Six common mistakes in data preparation

By Adam Wilson, CEO, Trifacta.

  • Friday, 28th September 2018 Posted 6 years ago in by Phil Alsop
Data and analytics continue to be a number one investment priority for CIOs. Time and time again, research has shown that big data, advanced analytics and artificial intelligence have the potential to dramatically improve an organisation’s performance.

According to Gartner, businesses that embrace data and analytics at a transformational level enjoy increased agility, better integration with partners and suppliers, and easier use of advanced predictive and prescriptive forms of analytics. This all translates to competitive advantage and differentiation.

But according to recent research amongst data professionals and my own observations working closely with global organisations trying to use data to their best advantage, many fundamental mistakes happen very early on in the data preparation stages which hold progress back. Fortunately though, these issues can be easily overcome…

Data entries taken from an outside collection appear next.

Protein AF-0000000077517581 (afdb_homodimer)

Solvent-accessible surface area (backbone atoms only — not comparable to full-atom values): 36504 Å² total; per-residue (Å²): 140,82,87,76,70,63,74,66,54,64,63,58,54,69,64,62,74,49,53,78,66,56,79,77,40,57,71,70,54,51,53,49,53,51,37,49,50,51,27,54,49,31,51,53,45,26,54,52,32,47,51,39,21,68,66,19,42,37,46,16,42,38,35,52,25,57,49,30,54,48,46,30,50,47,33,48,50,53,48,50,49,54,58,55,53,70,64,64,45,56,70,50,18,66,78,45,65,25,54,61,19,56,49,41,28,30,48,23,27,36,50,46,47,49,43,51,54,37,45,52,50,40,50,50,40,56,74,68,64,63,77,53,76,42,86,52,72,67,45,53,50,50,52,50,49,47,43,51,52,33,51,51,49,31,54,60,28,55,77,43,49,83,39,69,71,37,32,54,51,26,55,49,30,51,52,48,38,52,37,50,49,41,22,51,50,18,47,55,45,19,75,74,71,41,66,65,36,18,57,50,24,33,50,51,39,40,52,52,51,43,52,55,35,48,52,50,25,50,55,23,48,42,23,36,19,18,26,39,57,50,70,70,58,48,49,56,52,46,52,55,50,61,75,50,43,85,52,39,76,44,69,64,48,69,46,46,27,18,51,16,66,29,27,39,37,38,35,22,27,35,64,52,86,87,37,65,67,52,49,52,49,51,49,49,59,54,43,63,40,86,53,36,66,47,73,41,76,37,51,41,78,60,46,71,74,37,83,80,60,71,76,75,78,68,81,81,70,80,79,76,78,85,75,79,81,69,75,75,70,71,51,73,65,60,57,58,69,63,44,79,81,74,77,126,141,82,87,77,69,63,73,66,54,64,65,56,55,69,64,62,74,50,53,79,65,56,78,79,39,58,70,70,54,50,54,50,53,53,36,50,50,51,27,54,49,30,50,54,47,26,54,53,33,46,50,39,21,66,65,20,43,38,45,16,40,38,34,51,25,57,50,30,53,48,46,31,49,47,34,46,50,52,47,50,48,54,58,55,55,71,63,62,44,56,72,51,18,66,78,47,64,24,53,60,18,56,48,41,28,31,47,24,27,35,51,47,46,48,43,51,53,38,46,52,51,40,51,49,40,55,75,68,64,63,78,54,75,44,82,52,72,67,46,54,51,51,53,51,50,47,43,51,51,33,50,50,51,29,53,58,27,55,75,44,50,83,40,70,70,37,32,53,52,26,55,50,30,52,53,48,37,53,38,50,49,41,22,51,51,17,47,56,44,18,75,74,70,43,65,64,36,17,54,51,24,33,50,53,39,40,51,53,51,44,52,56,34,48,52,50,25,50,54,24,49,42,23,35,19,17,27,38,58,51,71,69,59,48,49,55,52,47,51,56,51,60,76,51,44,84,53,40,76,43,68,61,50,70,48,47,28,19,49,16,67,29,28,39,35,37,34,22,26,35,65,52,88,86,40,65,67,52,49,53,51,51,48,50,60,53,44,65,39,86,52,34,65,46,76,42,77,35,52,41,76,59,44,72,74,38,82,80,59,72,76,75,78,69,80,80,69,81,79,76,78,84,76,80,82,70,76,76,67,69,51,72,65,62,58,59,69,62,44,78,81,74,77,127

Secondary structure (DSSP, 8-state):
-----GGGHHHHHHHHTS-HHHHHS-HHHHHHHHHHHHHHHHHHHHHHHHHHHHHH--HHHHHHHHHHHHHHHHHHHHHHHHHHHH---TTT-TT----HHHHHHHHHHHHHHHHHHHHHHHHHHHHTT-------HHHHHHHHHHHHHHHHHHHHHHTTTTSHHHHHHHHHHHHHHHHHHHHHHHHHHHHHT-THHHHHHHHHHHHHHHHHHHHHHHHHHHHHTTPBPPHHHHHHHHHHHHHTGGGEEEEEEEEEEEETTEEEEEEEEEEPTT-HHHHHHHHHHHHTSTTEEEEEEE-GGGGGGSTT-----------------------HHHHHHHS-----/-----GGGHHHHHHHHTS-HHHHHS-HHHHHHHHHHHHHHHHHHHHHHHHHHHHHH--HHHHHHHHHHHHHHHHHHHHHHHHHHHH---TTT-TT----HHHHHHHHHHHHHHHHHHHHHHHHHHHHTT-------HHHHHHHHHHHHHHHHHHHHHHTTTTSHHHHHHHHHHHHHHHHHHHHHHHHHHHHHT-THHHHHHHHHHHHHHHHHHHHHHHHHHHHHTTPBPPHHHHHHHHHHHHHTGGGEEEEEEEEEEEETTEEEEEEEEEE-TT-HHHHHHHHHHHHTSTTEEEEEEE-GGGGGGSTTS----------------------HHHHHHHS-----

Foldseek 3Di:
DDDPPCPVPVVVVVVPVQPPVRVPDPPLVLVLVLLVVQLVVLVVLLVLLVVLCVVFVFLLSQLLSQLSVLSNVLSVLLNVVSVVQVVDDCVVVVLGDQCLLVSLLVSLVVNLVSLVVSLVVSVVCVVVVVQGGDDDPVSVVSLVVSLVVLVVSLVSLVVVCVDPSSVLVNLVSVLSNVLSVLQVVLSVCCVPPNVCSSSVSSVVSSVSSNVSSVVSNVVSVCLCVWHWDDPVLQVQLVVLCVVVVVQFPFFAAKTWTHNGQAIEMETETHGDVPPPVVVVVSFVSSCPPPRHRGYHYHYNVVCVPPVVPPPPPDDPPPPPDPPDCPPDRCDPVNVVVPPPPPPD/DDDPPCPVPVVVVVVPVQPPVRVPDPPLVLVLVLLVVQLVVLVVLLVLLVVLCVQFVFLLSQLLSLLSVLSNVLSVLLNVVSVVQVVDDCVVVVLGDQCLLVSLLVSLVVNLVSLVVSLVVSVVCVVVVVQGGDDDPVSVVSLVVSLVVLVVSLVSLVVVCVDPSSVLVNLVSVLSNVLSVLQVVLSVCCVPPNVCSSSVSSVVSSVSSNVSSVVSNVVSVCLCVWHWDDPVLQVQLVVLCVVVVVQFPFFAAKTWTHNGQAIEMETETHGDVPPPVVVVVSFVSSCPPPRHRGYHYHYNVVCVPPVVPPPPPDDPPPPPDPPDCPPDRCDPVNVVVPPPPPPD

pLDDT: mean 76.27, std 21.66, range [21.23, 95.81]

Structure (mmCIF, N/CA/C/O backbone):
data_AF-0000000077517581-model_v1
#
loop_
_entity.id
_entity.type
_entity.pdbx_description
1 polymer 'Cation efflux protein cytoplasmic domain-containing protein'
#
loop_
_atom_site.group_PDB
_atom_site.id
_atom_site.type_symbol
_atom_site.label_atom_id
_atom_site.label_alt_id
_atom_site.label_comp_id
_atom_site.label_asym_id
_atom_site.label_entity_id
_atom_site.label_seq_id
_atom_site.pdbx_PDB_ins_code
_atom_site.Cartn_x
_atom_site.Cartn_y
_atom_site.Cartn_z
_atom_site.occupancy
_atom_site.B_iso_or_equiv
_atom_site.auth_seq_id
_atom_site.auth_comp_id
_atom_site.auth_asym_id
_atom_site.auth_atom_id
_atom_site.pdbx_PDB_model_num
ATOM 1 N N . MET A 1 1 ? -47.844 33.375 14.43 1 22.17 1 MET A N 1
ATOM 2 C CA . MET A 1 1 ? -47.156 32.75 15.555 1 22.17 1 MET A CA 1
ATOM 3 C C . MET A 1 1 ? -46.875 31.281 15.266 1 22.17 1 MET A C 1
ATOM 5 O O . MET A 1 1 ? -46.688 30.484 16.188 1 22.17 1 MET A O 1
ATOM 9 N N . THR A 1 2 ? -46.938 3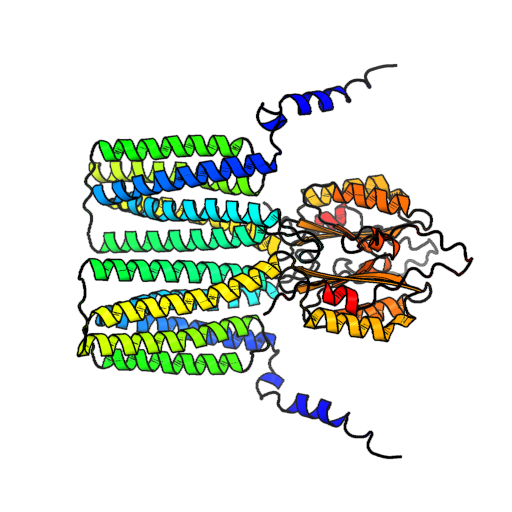0.672 14.023 1 21.23 2 THR A N 1
ATOM 10 C CA . THR A 1 2 ? -47.094 29.359 13.406 1 21.23 2 THR A CA 1
ATOM 11 C C . THR A 1 2 ? -45.969 28.406 13.828 1 21.23 2 THR A C 1
ATOM 13 O O . THR A 1 2 ? -45 28.828 14.445 1 21.23 2 THR A O 1
ATOM 16 N N . ASP A 1 3 ? -45.406 27.469 12.828 1 23.77 3 ASP A N 1
ATOM 17 C CA . ASP A 1 3 ? -45.031 26.094 12.531 1 23.77 3 ASP A CA 1
ATOM 18 C C . ASP A 1 3 ? -43.594 25.812 12.914 1 23.77 3 ASP A C 1
ATOM 20 O O . ASP A 1 3 ? -42.781 25.422 12.07 1 23.77 3 ASP A O 1
ATOM 24 N N . ASP A 1 4 ? -42.969 26.562 13.688 1 27.56 4 ASP A N 1
ATOM 25 C CA . ASP A 1 4 ? -41.562 26.484 14.008 1 27.56 4 ASP A CA 1
ATOM 26 C C . ASP A 1 4 ? -41.219 25.156 14.672 1 27.56 4 ASP A C 1
ATOM 28 O O . ASP A 1 4 ? -40.156 25.016 15.266 1 27.56 4 ASP A O 1
ATOM 32 N N . GLY A 1 5 ? -42.188 24.312 15.023 1 28.23 5 GLY A N 1
ATOM 33 C CA . GLY A 1 5 ? -42.125 23.234 16 1 28.23 5 GLY A CA 1
ATOM 34 C C . GLY A 1 5 ? -41.25 22.078 15.555 1 28.23 5 GLY A C 1
ATOM 35 O O . GLY A 1 5 ? -40.969 21.172 16.344 1 28.23 5 GLY A O 1
ATOM 36 N N . PRO A 1 6 ? -41.219 21.703 14.258 1 30.67 6 PRO A N 1
ATOM 37 C CA . PRO A 1 6 ? -40.875 20.328 13.883 1 30.67 6 PRO A CA 1
ATOM 38 C C . PRO A 1 6 ? -39.406 20 14.117 1 30.67 6 PRO A C 1
ATOM 40 O O . PRO A 1 6 ? -38.969 18.859 13.938 1 30.67 6 PRO A O 1
ATOM 43 N N . SER A 1 7 ? -38.594 20.906 14.219 1 30.7 7 SER A N 1
ATOM 44 C CA . SER A 1 7 ? -37.188 20.594 14.031 1 30.7 7 SER A CA 1
ATOM 45 C C . SER A 1 7 ? -36.656 19.703 15.148 1 30.7 7 SER A C 1
ATOM 47 O O . SER A 1 7 ? -35.625 19.094 15.016 1 30.7 7 SER A O 1
ATOM 49 N N . ILE A 1 8 ? -37.25 19.75 16.344 1 31.08 8 ILE A N 1
ATOM 50 C CA . ILE A 1 8 ? -36.844 18.984 17.531 1 31.08 8 ILE A CA 1
ATOM 51 C C . ILE A 1 8 ? -37.125 17.5 17.281 1 31.08 8 ILE A C 1
ATOM 53 O O . ILE A 1 8 ? -36.438 16.625 17.828 1 31.08 8 ILE A O 1
ATOM 57 N N . VAL A 1 9 ? -38.25 17.188 16.562 1 29.95 9 VAL A N 1
ATOM 58 C CA . VAL A 1 9 ? -38.75 15.82 16.406 1 29.95 9 VAL A CA 1
ATOM 59 C C . VAL A 1 9 ? -37.75 14.977 15.633 1 29.95 9 VAL A C 1
ATOM 61 O O . VAL A 1 9 ? -37.531 13.805 15.953 1 29.95 9 VAL A O 1
ATOM 64 N N . ASN A 1 10 ? -37.25 15.469 14.531 1 30.12 10 ASN A N 1
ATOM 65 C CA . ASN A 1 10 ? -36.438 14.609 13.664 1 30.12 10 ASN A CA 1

 1.        Spending excess time on data preparation – New figures suggest that 60 percent of IT professionals spend more than half of their time at work on data quality assurance, clean-up or preparation. Based upon Glassdoor salary estimates and IDC's estimation there are 18 million IT operations and management professionals globally, meaning organisations are spending more than $450 billion on data preparation. That is a lot of resource to spend before proving the value of the project. Instead, organisations should explore more cost effective and efficient ways to reverse this pattern. Intelligent  data preparation platforms are one method.

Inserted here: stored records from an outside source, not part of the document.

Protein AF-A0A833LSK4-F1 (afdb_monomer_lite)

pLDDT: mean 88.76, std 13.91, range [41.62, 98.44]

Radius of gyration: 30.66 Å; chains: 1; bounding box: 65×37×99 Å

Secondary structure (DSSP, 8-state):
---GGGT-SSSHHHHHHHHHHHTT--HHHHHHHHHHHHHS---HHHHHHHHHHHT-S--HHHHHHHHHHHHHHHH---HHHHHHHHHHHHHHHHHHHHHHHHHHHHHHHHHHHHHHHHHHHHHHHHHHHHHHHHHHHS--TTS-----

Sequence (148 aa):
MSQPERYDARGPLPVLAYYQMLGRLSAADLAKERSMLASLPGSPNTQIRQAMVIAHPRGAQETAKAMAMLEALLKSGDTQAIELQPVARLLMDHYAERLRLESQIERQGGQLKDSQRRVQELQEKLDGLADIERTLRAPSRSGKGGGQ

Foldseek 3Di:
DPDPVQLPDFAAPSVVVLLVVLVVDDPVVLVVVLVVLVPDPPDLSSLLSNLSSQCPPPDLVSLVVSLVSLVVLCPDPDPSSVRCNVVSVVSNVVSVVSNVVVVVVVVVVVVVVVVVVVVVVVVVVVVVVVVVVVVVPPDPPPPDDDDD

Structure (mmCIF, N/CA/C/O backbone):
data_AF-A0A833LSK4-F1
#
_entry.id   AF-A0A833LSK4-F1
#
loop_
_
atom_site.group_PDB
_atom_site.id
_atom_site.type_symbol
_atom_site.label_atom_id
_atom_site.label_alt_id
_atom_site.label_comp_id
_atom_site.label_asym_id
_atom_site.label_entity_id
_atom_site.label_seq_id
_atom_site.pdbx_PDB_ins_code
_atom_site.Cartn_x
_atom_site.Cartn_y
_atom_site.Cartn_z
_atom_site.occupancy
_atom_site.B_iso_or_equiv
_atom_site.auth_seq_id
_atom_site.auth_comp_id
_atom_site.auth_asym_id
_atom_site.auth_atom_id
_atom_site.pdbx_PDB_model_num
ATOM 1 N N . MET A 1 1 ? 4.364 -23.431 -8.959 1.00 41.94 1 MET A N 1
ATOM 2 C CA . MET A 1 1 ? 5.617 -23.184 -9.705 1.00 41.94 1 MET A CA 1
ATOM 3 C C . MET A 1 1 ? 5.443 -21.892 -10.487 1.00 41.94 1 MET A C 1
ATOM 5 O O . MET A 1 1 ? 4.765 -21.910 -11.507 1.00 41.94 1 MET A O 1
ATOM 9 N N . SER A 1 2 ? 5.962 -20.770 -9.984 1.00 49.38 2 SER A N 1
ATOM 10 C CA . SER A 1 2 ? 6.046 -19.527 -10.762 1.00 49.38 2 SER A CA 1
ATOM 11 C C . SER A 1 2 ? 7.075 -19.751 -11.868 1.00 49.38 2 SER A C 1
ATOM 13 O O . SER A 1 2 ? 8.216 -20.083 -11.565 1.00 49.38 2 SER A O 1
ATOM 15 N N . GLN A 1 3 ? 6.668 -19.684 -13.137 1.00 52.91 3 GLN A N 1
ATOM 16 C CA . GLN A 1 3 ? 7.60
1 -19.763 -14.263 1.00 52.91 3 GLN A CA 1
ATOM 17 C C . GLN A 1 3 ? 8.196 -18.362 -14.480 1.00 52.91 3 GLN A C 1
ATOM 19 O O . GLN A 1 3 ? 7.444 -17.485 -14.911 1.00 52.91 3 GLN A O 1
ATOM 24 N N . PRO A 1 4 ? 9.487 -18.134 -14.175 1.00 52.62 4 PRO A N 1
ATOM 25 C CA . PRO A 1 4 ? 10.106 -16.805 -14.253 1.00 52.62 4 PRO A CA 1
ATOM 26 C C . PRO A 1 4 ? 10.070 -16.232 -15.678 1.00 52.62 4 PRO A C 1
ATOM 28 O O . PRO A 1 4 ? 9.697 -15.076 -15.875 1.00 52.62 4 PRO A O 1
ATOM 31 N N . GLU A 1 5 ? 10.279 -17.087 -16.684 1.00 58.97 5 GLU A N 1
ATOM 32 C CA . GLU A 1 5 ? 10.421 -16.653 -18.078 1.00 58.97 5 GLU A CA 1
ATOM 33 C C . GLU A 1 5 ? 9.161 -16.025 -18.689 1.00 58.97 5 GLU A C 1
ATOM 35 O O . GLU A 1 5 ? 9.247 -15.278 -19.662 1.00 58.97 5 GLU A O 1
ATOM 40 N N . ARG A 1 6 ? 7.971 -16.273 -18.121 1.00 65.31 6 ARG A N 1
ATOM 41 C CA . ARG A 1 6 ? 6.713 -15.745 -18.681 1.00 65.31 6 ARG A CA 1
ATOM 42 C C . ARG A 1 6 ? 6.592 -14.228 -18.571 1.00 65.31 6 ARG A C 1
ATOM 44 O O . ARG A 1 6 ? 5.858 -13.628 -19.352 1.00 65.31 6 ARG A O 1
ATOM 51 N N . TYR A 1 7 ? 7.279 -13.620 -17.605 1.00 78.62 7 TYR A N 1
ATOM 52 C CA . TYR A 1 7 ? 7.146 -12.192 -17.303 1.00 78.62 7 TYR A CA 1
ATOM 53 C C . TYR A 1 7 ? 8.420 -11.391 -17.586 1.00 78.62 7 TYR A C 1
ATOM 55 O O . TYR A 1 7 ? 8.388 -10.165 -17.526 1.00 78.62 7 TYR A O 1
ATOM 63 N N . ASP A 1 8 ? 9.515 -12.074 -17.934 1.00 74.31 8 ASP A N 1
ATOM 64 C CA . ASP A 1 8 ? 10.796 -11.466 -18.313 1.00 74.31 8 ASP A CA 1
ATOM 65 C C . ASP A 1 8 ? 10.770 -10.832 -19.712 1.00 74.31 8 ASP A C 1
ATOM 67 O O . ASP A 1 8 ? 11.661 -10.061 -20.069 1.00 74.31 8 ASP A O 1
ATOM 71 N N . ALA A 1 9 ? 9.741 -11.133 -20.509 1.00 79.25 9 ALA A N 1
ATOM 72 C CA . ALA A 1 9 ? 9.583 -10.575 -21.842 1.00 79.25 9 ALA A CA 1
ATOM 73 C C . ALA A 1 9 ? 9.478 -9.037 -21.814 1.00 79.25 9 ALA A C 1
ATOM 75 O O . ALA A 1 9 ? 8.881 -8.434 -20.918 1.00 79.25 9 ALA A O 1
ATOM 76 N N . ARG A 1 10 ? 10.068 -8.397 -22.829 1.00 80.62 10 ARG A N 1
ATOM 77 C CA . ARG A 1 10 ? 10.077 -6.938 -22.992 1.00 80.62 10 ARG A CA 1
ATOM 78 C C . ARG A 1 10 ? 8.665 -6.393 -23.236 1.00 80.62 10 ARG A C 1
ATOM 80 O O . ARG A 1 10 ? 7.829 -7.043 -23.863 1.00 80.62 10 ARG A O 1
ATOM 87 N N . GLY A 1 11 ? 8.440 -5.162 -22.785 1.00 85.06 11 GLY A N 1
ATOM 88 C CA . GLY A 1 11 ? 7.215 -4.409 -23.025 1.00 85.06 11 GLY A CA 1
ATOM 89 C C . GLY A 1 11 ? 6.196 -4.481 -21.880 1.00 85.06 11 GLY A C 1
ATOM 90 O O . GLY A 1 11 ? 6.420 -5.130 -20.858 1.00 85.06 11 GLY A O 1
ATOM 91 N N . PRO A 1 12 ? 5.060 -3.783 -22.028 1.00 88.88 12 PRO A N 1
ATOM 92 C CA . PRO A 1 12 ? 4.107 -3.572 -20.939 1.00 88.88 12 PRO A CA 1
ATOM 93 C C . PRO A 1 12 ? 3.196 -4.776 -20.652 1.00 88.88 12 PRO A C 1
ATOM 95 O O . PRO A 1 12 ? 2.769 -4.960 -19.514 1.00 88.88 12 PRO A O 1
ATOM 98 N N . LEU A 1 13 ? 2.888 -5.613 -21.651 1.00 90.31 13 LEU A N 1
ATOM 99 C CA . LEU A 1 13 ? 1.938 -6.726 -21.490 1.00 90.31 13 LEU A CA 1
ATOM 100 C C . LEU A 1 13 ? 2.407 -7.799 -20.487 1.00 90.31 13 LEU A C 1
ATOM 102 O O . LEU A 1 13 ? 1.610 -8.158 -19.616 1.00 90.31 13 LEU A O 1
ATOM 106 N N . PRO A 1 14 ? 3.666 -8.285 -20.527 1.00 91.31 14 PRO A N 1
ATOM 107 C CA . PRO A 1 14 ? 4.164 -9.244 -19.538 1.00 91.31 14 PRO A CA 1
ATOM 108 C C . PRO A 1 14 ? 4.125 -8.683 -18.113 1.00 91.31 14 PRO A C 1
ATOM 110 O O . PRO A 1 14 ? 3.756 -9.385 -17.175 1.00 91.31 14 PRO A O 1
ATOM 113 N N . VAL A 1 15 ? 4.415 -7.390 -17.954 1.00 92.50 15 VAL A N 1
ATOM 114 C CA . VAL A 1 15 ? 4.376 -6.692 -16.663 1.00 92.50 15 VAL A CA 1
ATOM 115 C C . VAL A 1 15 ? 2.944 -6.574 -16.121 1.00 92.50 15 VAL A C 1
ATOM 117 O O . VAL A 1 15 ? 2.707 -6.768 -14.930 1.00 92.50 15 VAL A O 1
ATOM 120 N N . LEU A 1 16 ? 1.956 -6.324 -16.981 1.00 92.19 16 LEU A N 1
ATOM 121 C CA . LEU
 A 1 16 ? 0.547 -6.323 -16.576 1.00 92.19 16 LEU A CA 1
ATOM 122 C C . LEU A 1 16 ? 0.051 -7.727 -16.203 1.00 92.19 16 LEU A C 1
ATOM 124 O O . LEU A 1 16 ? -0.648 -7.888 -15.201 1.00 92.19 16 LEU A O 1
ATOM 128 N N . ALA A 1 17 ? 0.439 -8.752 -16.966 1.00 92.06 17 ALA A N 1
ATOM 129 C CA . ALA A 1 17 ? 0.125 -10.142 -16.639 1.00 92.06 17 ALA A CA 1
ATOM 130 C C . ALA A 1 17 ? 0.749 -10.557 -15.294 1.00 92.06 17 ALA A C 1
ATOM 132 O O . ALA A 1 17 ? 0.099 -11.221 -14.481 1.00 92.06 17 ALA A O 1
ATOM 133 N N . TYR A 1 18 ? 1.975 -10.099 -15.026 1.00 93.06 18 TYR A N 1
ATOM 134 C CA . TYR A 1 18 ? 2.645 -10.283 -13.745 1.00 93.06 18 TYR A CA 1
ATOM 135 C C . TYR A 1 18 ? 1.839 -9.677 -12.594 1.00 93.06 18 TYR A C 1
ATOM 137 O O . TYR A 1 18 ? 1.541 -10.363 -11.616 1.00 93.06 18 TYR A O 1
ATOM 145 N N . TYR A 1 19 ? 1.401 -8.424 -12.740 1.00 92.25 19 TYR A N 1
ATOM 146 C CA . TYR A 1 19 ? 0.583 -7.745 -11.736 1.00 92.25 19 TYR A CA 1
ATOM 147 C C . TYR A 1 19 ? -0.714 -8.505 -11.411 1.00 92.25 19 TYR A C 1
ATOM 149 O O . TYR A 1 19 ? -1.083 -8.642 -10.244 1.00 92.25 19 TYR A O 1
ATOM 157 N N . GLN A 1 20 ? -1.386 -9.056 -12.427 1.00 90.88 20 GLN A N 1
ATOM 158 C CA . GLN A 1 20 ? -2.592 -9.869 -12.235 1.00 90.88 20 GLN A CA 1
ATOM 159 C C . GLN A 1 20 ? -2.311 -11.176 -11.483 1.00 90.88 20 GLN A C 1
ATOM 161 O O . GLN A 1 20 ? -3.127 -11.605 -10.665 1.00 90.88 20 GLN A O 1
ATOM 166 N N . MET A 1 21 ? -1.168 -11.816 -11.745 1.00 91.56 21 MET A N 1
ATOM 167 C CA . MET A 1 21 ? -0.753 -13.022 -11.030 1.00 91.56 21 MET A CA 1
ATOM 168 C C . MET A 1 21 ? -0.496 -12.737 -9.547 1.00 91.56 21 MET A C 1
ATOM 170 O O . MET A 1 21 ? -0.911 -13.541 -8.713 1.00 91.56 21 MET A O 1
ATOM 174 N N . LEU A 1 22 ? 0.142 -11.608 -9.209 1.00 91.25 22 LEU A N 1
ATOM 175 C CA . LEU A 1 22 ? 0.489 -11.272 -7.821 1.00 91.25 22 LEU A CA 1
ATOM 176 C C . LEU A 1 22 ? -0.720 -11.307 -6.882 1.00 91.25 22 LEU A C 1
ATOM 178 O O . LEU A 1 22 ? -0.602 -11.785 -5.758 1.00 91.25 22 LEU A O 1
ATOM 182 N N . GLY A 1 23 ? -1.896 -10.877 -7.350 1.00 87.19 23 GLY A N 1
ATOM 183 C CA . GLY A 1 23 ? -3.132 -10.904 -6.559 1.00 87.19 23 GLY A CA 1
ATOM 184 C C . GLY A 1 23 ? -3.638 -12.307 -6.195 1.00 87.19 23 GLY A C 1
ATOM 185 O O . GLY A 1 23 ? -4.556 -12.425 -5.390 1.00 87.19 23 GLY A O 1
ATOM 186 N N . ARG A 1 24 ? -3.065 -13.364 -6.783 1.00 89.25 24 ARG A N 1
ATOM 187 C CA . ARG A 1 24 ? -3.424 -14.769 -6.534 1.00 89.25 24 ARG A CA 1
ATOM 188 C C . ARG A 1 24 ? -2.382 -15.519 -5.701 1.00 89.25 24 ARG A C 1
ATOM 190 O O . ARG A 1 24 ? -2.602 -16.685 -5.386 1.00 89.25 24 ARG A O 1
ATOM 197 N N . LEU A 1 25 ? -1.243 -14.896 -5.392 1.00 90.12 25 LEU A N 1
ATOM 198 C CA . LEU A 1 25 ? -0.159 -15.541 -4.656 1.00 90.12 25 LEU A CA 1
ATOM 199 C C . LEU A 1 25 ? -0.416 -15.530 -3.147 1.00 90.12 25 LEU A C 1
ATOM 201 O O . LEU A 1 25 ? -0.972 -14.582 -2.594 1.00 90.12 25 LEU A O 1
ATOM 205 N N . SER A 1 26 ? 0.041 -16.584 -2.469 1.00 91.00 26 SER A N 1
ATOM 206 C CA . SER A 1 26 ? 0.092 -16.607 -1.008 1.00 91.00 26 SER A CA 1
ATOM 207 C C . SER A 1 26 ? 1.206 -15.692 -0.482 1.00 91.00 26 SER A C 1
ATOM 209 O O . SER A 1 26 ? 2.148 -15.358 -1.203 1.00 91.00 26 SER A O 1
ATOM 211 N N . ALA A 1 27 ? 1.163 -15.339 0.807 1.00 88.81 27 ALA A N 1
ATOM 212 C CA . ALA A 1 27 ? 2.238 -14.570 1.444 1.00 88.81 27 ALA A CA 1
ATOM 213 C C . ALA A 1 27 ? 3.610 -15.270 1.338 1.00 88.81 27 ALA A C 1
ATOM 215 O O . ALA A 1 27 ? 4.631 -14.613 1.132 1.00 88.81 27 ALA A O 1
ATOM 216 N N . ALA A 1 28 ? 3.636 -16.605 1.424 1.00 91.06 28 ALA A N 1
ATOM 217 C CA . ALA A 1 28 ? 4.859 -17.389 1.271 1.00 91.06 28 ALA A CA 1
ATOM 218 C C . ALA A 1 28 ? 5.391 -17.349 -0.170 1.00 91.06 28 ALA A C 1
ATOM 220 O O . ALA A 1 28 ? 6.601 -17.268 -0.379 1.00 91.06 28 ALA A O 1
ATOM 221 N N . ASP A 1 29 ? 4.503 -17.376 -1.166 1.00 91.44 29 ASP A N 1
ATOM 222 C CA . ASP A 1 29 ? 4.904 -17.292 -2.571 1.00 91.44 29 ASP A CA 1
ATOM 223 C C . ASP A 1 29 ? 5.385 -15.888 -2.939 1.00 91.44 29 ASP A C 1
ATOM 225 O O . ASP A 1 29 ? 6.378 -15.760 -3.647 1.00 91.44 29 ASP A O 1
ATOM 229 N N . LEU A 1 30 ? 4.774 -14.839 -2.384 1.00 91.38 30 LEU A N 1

 2.        Over-reliance on IT departments – Many data and analytics teams rely heavily on their IT department to source the data they need to run their projects. To be exact, fifty-nine per cent of data analysts say they are dependent on IT resources to prepare or access data. Given IT departments are often focused on anything from keeping the day-to-day operations running, through to legislations and to launching new products and services; this can cause significant delays to what should be fast-moving projects. Eighty-two per cent of analysts believe they would be able to drive increased value from their analysis projects with a decreased dependency on IT. To overcome this issue, big data solutions must become more ‘people friendly’ so that they can be used by non-IT experts across different lines of business.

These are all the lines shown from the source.